A plethora of natural products emerges as attractive molecules in the struggle against antibiotic resistance. These molecules impose their bioactivities not only alone but also in combinations as well, which further enhances their effects. Berberine is a well-known isoquinoline alkaloid with antibacterial activity. Unfortunately, it is readily extruded, which significantly reduces its efficacy and restricts its potential. Thymol is a monoterpenic phenol that exhibits different biological activities but its major effect is observed only at relatively high concentrations, which raises concern on cytotoxicity. The aim of the study was to potentiate the antibacterial activity of berberine, in a combination treatment with thymol in the opportunistic pathogen Staphylococcus aureus and understand the antibacterial mechanism of the combination treatment. The synergism of berberine and thymol was first established by the checkerboard assay. Then the antibacterial mechanism of the synergistic combination was explored by growth curves, biofilm formation assay, SEM observation, and RNA-Seq based transcriptomic profiling. Checkerboard assay showed that 32 μg mL⁻¹ berberine and 64 μg mL⁻¹ thymol was a synergistic combination, both concentrations below their cytotoxicity limits for many cells. 32 μg mL⁻¹ berberine and 32 μg mL⁻¹ thymol was sufficient to inhibit biofilm formation. SEM images confirmed the morphological changes on the structure of combination treated cells. The major finding of the combination treatment from the transcriptomic analysis was the repression in the expression of virulence factors or genes related to virulence factors. Apart from the particular changes related to the cell envelope, the majority of expressional changes seemed to be similar to berberine-treated cells or to be resulting from general stress conditions. The findings of this work showed that when thymol was used in combination with berberine, it enhanced the antibacterial activity of berberine in a synergistic manner. Furthermore, thymol could be considered as an antivirulence agent, disarming S. aureus cells.

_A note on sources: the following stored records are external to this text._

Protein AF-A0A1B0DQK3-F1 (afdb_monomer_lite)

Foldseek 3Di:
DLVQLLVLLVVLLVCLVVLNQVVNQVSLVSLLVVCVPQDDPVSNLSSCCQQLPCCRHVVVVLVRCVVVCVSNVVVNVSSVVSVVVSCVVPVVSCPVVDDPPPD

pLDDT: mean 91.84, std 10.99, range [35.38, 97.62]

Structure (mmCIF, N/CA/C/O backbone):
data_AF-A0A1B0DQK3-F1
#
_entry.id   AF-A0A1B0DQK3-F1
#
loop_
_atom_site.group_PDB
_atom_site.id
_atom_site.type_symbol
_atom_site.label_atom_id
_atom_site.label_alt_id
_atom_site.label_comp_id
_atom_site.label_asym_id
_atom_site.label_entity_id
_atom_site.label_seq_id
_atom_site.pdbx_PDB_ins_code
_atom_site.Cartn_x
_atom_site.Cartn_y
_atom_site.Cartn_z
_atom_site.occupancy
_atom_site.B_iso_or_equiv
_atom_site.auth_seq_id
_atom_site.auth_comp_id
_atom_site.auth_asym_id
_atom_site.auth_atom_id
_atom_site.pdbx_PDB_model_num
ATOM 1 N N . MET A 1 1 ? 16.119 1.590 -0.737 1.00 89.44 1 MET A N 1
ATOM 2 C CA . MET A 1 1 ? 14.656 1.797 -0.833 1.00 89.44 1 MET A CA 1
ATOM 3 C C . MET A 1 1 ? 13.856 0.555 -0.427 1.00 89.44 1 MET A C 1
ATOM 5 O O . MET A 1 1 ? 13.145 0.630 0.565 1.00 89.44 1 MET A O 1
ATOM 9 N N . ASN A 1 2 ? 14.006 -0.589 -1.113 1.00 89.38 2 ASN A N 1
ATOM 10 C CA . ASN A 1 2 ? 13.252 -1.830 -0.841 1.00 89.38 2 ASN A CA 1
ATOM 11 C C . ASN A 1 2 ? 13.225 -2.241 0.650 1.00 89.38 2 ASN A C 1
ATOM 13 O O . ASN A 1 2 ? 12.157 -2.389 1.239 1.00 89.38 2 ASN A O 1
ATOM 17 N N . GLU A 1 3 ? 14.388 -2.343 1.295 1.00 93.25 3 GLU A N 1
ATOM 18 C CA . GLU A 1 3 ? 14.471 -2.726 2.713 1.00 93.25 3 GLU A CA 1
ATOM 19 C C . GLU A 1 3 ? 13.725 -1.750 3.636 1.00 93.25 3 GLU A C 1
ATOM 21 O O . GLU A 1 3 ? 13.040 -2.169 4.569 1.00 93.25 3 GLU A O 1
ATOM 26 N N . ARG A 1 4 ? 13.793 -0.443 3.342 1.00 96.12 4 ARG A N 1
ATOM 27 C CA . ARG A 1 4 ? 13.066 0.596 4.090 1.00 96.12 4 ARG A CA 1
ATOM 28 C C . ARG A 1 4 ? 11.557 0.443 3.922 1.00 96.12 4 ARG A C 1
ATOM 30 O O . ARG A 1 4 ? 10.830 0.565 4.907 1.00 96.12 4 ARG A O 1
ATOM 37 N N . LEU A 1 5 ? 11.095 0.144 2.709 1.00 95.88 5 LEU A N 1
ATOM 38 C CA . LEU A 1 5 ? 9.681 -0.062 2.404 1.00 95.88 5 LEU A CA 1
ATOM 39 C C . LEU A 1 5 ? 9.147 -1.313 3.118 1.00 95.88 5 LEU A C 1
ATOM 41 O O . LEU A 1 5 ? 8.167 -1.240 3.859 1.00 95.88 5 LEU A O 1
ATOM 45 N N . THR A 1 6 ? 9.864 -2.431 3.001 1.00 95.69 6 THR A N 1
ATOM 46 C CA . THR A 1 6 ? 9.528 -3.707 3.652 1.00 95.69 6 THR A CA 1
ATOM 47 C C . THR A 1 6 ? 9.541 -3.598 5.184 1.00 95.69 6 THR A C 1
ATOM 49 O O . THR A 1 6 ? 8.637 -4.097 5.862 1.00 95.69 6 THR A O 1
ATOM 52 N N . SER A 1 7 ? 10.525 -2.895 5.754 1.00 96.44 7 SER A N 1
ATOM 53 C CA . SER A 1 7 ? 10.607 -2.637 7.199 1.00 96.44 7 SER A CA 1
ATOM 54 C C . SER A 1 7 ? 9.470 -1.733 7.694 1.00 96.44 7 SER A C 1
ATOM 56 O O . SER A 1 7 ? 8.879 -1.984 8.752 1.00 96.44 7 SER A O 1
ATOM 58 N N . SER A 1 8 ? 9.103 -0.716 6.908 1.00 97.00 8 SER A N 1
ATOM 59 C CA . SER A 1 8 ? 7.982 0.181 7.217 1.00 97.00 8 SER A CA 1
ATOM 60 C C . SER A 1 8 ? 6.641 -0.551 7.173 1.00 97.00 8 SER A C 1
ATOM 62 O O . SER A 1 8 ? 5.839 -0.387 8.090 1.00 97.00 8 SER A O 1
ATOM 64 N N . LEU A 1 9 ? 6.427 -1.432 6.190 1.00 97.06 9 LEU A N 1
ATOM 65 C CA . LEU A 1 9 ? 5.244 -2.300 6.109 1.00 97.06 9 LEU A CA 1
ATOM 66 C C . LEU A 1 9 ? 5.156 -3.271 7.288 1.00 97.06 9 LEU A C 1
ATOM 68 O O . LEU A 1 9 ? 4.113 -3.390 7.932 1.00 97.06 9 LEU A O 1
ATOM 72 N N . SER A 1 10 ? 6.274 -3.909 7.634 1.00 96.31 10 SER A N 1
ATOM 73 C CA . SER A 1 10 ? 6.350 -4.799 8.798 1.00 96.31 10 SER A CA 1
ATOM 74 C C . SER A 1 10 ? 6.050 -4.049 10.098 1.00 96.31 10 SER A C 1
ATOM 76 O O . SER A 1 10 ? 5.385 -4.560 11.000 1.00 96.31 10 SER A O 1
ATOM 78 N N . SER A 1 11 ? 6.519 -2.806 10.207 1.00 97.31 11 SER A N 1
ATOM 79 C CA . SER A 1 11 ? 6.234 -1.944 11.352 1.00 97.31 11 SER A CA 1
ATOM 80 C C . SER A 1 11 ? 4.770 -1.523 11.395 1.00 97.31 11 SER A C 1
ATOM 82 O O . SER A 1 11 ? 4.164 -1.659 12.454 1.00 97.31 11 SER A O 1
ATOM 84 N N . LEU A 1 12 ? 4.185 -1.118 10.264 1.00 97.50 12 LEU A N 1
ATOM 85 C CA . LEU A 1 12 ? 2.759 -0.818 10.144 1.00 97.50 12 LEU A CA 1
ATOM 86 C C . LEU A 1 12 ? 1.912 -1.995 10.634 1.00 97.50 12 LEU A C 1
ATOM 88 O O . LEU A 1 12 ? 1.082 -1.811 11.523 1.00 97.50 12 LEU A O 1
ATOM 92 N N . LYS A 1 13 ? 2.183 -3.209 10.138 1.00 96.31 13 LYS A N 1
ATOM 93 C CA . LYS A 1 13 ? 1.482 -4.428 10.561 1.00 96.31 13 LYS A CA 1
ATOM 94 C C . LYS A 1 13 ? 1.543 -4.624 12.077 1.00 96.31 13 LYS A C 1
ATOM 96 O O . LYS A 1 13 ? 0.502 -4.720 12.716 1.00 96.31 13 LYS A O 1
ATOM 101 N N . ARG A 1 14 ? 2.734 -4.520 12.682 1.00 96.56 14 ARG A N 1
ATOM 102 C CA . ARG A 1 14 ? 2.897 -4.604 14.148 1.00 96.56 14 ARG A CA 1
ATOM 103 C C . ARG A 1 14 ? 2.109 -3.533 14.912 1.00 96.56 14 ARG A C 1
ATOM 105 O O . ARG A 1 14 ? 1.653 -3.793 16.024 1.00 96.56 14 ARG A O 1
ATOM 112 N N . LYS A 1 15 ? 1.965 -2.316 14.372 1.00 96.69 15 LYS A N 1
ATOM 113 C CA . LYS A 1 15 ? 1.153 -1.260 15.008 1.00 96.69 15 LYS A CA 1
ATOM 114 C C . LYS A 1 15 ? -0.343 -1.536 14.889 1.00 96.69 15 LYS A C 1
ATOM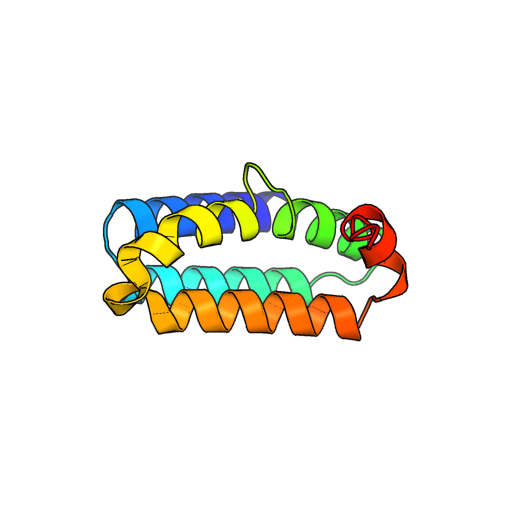 116 O O . LYS A 1 15 ? -1.070 -1.223 15.830 1.00 96.69 15 LYS A O 1
ATOM 121 N N . ILE A 1 16 ? -0.788 -2.136 13.786 1.00 95.81 16 ILE A N 1
ATOM 122 C CA . ILE A 1 16 ? -2.165 -2.615 13.632 1.00 95.81 16 ILE A CA 1
ATOM 123 C C . ILE A 1 16 ? -2.445 -3.760 14.613 1.00 95.81 16 ILE A C 1
ATOM 125 O O . ILE A 1 16 ? -3.397 -3.657 15.384 1.00 95.81 16 ILE A O 1
ATOM 129 N N . ASP A 1 17 ? -1.574 -4.773 14.671 1.00 94.19 17 ASP A N 1
ATOM 130 C CA . ASP A 1 17 ? -1.660 -5.889 15.630 1.00 94.19 17 ASP A CA 1
ATOM 131 C C . ASP A 1 17 ? -1.742 -5.384 17.078 1.00 94.19 17 ASP A C 1
ATOM 133 O O . ASP A 1 17 ? -2.559 -5.837 17.876 1.00 94.19 17 ASP A O 1
ATOM 137 N N . GLY A 1 18 ? -0.904 -4.399 17.411 1.00 95.31 18 GLY A N 1
ATOM 138 C CA . GLY A 1 18 ? -0.842 -3.796 18.738 1.00 95.31 18 GLY A CA 1
ATOM 139 C C . GLY A 1 18 ? -1.921 -2.754 19.037 1.00 95.31 18 GLY A C 1
ATOM 140 O O . GLY A 1 18 ? -1.823 -2.113 20.082 1.00 95.31 18 GLY A O 1
ATOM 141 N N . GLN A 1 19 ? -2.893 -2.530 18.142 1.00 94.94 19 GLN A N 1
ATOM 142 C CA . GLN A 1 19 ? -3.963 -1.535 18.307 1.00 94.94 19 GLN A CA 1
ATOM 143 C C . GLN A 1 19 ? -3.459 -0.101 18.556 1.00 94.94 19 GLN A C 1
ATOM 145 O O . GLN A 1 19 ? -3.978 0.633 19.397 1.00 94.94 19 GLN A O 1
ATOM 150 N N . ARG A 1 20 ? -2.427 0.324 17.812 1.00 96.31 20 ARG A N 1
ATOM 151 C CA . ARG A 1 20 ? -1.755 1.630 17.966 1.00 96.31 20 ARG A CA 1
ATOM 152 C C . ARG A 1 20 ? -2.002 2.550 16.762 1.00 96.31 20 ARG A C 1
ATOM 154 O O . ARG A 1 20 ? -1.073 2.812 15.994 1.00 96.31 20 ARG A O 1
ATOM 161 N N . PRO A 1 21 ? -3.226 3.083 16.573 1.00 94.88 21 PRO A N 1
ATOM 162 C CA . PRO A 1 21 ? -3.592 3.840 15.369 1.00 94.88 21 PRO A CA 1
ATOM 163 C C . PRO A 1 21 ? -2.732 5.093 15.150 1.00 94.88 21 PRO A C 1
ATOM 165 O O . PRO A 1 21 ? -2.313 5.369 14.030 1.00 94.88 21 PRO A O 1
ATOM 168 N N . LYS A 1 22 ? -2.390 5.818 16.222 1.00 94.44 22 LYS A N 1
ATOM 169 C CA . LYS A 1 22 ? -1.547 7.025 16.140 1.00 94.44 22 LYS A CA 1
ATOM 170 C C . LYS A 1 22 ? -0.116 6.751 15.673 1.00 94.44 22 LYS A C 1
ATOM 172 O O . LYS A 1 22 ? 0.529 7.650 15.160 1.00 94.44 22 LYS A O 1
ATOM 177 N N . GLU A 1 23 ? 0.397 5.541 15.873 1.00 96.56 23 GLU A N 1
ATOM 178 C CA . GLU A 1 23 ? 1.721 5.155 15.374 1.00 96.56 23 GLU A CA 1
ATOM 179 C C . GLU A 1 23 ? 1.621 4.547 13.971 1.00 96.56 23 GLU A C 1
ATOM 181 O O . GLU A 1 23 ? 2.483 4.788 13.133 1.00 96.56 23 GLU A O 1
ATOM 186 N N . ALA A 1 24 ? 0.551 3.791 13.702 1.00 96.50 24 ALA A N 1
ATOM 187 C CA . ALA A 1 24 ? 0.294 3.188 12.398 1.00 96.50 24 ALA A CA 1
ATOM 188 C C . ALA A 1 24 ? 0.177 4.242 11.284 1.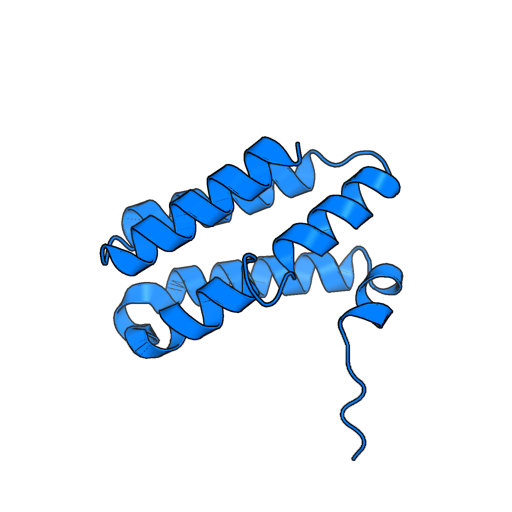00 96.50 24 ALA A C 1
ATOM 190 O O . ALA A 1 24 ? 0.720 4.043 10.201 1.00 96.50 24 ALA A O 1
ATOM 191 N N . ILE A 1 25 ? -0.466 5.384 11.557 1.00 95.88 25 ILE A N 1
ATOM 192 C CA . ILE A 1 25 ? -0.596 6.474 10.578 1.00 95.88 25 ILE A CA 1
ATOM 193 C C . ILE A 1 25 ? 0.772 6.998 10.109 1.00 95.88 25 ILE A C 1
ATOM 195 O O . ILE A 1 25 ? 0.988 7.162 8.911 1.00 95.88 25 ILE A O 1
ATOM 199 N N . ASN A 1 26 ? 1.733 7.141 11.029 1.00 96.12 26 ASN A N 1
ATOM 200 C CA . ASN A 1 26 ? 3.088 7.592 10.708 1.00 96.12 26 ASN A CA 1
ATOM 201 C C . ASN A 1 26 ? 3.806 6.584 9.798 1.00 96.12 26 ASN A C 1
ATOM 203 O O . ASN A 1 26 ? 4.595 6.973 8.941 1.00 96.12 26 ASN A O 1
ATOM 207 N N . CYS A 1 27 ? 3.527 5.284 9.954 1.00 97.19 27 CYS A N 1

在对抗抗生素抗性的斗争中，大量的天然产物以有吸引力的分子形式出现。这些分子不仅单独施加其生物活性，而且还联合施加其生物活性，这进一步增强了它们的作用。小ber碱是一种众所周知的具有抗菌活性的异喹啉生物碱。不幸的是，它容易被挤出，这大大降低了它的功效并限制了它的潜力。百里酚是一种单萜酚，具有不同的生物活性，但仅在相对较高的浓度下才能观察到其主要作用，这引起了对细胞毒性的关注。该研究的目的是在与机会性病原体金黄色葡萄球菌配合的百里香酚联合治疗中增强小ber碱的抗菌活性。并了解联合治疗的抗菌机理。小by碱和百里香酚的增效作用首先是通过棋盘试验确定的。然后通过生长曲线，生物膜形成测定，SEM观察和基于RNA-Seq的转录组谱分析来探索协同组合的抗菌机制。棋盘检测显示32μgmL ^-1小ber碱和64μgmL ^-1百里酚是一种协同组合，两种浓度均低于许多细胞的细胞毒性极限。32μgmL ^-1小ber碱和32μgmL ^-1百里酚足以抑制生物膜的形成。SEM图像证实了组合处理的细胞的形态变化。从转录组学分析来看，组合治疗的主要发现是抑制了毒力因子或与毒力因子相关的基因的表达。除了与细胞包膜有关的特定变化外，大多数表达变化似乎与经过小ber碱处理的细胞相似，或者是由一般应激条件引起的。这项工作的发现表明，当百里酚与小ber碱联合使用时，它以协同方式增强了小of碱的抗菌活性。此外，百里酚可以被认为是一种抗毒剂，可以解除金黄色葡萄球菌的武装。